About this exercise –
Each line below that carries the string "Radius" must appear in the answer.

(Beginning of Records to process)

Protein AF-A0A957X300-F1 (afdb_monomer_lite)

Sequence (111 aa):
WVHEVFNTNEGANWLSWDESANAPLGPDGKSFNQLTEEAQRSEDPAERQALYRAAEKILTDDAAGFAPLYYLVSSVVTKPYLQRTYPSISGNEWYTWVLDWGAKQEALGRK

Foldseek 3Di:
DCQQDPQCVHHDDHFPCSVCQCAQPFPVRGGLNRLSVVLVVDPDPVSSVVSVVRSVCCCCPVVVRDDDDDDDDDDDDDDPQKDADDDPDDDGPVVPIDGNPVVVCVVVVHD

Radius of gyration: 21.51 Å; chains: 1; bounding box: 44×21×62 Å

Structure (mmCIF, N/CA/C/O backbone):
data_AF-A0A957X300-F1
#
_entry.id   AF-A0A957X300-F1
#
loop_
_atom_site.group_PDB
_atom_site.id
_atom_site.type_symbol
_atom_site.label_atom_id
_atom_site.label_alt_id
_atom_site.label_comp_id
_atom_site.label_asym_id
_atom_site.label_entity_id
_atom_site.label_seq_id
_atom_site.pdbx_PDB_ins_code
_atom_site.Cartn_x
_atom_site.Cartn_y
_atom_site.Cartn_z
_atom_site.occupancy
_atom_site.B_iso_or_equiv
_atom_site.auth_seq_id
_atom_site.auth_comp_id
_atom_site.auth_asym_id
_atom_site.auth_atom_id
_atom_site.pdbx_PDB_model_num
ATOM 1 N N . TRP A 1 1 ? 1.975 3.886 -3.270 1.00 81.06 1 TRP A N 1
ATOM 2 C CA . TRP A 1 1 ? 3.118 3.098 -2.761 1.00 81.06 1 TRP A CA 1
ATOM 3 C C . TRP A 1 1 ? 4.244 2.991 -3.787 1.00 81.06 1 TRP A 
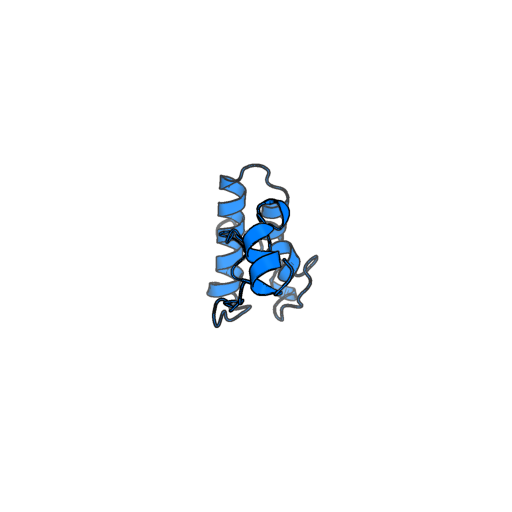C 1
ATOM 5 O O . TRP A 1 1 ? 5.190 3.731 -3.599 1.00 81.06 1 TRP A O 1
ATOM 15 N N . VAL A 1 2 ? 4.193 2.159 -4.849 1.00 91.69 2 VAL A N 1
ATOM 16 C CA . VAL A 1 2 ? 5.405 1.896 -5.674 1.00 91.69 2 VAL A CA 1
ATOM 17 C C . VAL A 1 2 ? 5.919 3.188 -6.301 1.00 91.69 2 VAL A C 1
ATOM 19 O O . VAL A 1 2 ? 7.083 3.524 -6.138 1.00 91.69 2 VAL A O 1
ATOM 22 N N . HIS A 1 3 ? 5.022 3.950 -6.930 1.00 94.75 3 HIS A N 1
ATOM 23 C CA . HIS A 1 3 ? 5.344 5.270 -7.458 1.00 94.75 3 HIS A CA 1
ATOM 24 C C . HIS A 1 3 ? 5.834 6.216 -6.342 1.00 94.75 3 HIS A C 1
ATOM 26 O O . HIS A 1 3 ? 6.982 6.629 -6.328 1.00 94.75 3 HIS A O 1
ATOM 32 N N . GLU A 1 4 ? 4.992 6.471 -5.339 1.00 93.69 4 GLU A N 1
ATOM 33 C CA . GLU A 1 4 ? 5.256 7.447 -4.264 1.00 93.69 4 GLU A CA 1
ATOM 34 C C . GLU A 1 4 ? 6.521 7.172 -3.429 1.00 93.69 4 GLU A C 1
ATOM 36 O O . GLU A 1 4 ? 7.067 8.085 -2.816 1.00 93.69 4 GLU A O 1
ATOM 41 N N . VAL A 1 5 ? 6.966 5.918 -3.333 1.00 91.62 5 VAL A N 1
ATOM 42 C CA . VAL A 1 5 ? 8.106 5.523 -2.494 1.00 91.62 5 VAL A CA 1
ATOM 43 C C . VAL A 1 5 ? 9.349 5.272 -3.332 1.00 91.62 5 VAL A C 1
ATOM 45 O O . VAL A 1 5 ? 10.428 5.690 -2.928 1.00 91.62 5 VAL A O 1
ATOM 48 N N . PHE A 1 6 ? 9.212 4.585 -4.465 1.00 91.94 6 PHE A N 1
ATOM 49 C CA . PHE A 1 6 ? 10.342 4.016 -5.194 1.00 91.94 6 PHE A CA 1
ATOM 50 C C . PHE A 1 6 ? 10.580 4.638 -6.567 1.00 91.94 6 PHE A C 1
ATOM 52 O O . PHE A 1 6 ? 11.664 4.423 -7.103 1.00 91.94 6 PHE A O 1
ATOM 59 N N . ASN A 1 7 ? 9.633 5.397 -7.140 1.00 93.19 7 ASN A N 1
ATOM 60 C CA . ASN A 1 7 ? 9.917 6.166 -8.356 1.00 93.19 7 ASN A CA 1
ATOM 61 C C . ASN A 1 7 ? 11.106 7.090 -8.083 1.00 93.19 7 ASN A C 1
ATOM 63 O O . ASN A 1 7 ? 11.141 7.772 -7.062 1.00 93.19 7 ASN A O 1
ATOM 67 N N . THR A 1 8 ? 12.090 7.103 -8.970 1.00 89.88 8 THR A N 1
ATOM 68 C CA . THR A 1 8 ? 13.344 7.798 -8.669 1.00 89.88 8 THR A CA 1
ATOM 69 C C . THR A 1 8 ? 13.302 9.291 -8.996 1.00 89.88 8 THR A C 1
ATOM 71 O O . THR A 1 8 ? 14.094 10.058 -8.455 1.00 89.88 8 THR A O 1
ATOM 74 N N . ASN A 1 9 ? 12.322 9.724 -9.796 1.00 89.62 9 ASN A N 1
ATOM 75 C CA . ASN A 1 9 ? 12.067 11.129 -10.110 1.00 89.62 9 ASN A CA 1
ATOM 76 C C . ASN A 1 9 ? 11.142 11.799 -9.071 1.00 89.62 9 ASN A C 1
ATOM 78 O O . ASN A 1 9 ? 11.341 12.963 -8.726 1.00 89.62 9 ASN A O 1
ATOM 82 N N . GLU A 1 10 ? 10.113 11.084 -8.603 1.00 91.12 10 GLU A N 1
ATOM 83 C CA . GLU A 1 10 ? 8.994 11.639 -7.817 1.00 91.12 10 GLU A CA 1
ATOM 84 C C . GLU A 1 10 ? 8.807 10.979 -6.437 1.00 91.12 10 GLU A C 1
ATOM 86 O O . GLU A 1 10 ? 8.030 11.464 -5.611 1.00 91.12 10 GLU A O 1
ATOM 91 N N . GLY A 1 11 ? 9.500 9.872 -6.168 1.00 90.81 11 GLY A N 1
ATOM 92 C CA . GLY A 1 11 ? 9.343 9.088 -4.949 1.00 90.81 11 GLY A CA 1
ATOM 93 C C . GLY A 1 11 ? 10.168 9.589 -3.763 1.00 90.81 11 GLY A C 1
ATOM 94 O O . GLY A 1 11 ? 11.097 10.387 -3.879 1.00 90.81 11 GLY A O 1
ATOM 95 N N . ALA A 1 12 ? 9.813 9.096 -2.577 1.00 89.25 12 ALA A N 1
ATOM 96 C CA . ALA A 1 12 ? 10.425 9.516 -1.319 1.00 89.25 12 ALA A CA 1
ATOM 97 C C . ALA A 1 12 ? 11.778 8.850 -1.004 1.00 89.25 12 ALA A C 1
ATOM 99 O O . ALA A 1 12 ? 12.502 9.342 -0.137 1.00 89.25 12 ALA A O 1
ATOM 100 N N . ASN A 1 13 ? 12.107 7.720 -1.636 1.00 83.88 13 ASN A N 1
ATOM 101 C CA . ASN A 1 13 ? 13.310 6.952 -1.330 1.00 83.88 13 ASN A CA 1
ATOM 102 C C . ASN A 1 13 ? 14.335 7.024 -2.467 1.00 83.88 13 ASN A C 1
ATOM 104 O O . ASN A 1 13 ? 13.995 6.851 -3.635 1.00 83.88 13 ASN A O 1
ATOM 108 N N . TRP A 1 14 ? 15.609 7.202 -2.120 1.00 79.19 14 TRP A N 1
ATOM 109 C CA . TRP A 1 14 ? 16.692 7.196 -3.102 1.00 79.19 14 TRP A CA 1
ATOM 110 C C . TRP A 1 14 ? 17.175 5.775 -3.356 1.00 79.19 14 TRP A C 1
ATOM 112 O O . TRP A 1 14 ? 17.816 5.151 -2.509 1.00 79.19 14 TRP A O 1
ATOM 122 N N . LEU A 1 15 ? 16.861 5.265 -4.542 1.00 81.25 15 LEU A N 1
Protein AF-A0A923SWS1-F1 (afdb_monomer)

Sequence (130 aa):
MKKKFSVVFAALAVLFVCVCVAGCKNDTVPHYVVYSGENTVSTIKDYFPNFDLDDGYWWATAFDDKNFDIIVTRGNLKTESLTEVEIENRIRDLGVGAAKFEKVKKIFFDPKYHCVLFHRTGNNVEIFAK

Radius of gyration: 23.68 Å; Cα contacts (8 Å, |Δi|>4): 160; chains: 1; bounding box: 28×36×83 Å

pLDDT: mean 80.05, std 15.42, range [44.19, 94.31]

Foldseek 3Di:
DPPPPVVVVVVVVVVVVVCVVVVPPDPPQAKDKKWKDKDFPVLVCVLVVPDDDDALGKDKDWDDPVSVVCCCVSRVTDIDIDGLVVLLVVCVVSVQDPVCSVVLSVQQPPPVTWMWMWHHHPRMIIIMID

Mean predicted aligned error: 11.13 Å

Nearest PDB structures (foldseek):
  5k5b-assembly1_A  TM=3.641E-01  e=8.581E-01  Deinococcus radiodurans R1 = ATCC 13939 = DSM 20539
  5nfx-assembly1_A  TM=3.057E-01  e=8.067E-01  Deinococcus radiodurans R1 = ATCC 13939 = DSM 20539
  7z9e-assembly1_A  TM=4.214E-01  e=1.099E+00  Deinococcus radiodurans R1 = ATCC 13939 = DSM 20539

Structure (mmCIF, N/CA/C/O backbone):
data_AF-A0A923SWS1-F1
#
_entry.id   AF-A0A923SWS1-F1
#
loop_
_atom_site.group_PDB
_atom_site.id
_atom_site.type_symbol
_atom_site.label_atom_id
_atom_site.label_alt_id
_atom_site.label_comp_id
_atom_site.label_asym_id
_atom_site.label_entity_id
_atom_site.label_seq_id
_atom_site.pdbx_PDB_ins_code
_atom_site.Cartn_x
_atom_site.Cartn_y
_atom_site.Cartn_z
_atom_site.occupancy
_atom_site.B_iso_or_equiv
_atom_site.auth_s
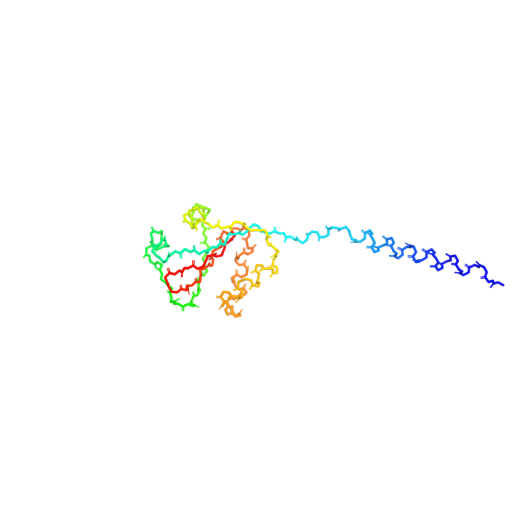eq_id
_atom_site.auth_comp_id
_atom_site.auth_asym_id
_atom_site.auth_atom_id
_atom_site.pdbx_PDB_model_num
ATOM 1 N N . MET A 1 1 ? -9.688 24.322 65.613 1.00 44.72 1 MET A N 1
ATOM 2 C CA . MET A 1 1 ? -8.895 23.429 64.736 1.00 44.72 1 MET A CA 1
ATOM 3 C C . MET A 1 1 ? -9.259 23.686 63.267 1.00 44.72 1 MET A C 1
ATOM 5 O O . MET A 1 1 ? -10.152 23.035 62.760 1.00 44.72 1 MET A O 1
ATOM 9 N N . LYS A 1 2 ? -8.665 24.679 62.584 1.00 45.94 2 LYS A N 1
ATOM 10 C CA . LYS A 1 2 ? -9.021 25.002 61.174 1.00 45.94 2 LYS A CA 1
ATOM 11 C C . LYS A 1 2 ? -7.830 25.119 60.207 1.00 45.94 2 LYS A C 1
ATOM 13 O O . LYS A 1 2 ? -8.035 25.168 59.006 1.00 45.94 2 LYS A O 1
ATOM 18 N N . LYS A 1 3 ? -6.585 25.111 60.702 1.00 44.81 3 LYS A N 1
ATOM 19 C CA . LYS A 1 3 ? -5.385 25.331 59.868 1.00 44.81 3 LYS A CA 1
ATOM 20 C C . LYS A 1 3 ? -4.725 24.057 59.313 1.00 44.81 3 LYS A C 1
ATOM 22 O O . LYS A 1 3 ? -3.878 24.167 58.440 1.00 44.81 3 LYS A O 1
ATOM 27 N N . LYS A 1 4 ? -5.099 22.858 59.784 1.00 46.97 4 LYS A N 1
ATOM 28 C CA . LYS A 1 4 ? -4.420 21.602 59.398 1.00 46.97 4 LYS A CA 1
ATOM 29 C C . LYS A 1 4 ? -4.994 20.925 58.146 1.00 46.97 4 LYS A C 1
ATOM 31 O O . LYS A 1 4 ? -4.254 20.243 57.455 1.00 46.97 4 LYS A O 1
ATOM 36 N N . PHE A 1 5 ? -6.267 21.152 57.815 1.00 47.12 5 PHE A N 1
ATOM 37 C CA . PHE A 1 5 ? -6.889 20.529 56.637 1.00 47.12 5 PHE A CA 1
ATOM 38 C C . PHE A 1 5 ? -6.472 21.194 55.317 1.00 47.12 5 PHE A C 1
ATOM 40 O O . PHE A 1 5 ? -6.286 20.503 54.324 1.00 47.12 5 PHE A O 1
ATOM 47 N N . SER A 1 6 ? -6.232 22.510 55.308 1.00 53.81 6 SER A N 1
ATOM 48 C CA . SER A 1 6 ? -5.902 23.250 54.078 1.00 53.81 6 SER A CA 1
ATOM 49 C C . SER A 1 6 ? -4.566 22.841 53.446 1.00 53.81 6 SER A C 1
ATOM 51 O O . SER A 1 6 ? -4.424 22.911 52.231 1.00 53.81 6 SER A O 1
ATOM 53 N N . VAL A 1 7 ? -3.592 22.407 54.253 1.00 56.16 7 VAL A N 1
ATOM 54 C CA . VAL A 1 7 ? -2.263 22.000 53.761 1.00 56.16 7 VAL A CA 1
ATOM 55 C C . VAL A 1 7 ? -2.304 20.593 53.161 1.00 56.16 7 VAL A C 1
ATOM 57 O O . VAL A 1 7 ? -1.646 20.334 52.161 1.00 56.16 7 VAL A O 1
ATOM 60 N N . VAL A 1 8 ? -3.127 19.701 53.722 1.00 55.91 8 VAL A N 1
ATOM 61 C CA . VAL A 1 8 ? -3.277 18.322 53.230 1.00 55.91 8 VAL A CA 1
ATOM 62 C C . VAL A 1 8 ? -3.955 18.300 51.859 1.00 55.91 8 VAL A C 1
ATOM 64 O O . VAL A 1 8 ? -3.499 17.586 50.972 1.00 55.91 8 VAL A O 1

(End of Records to process)

Task answer –
Radius of gyration: 21.51 Å; chains: 1; bounding box: 44×21×62 Å
Radius of gyration: 23.68 Å; Cα contacts (8 Å, |Δi|>4): 160; chains: 1; bounding box: 28×36×83 Å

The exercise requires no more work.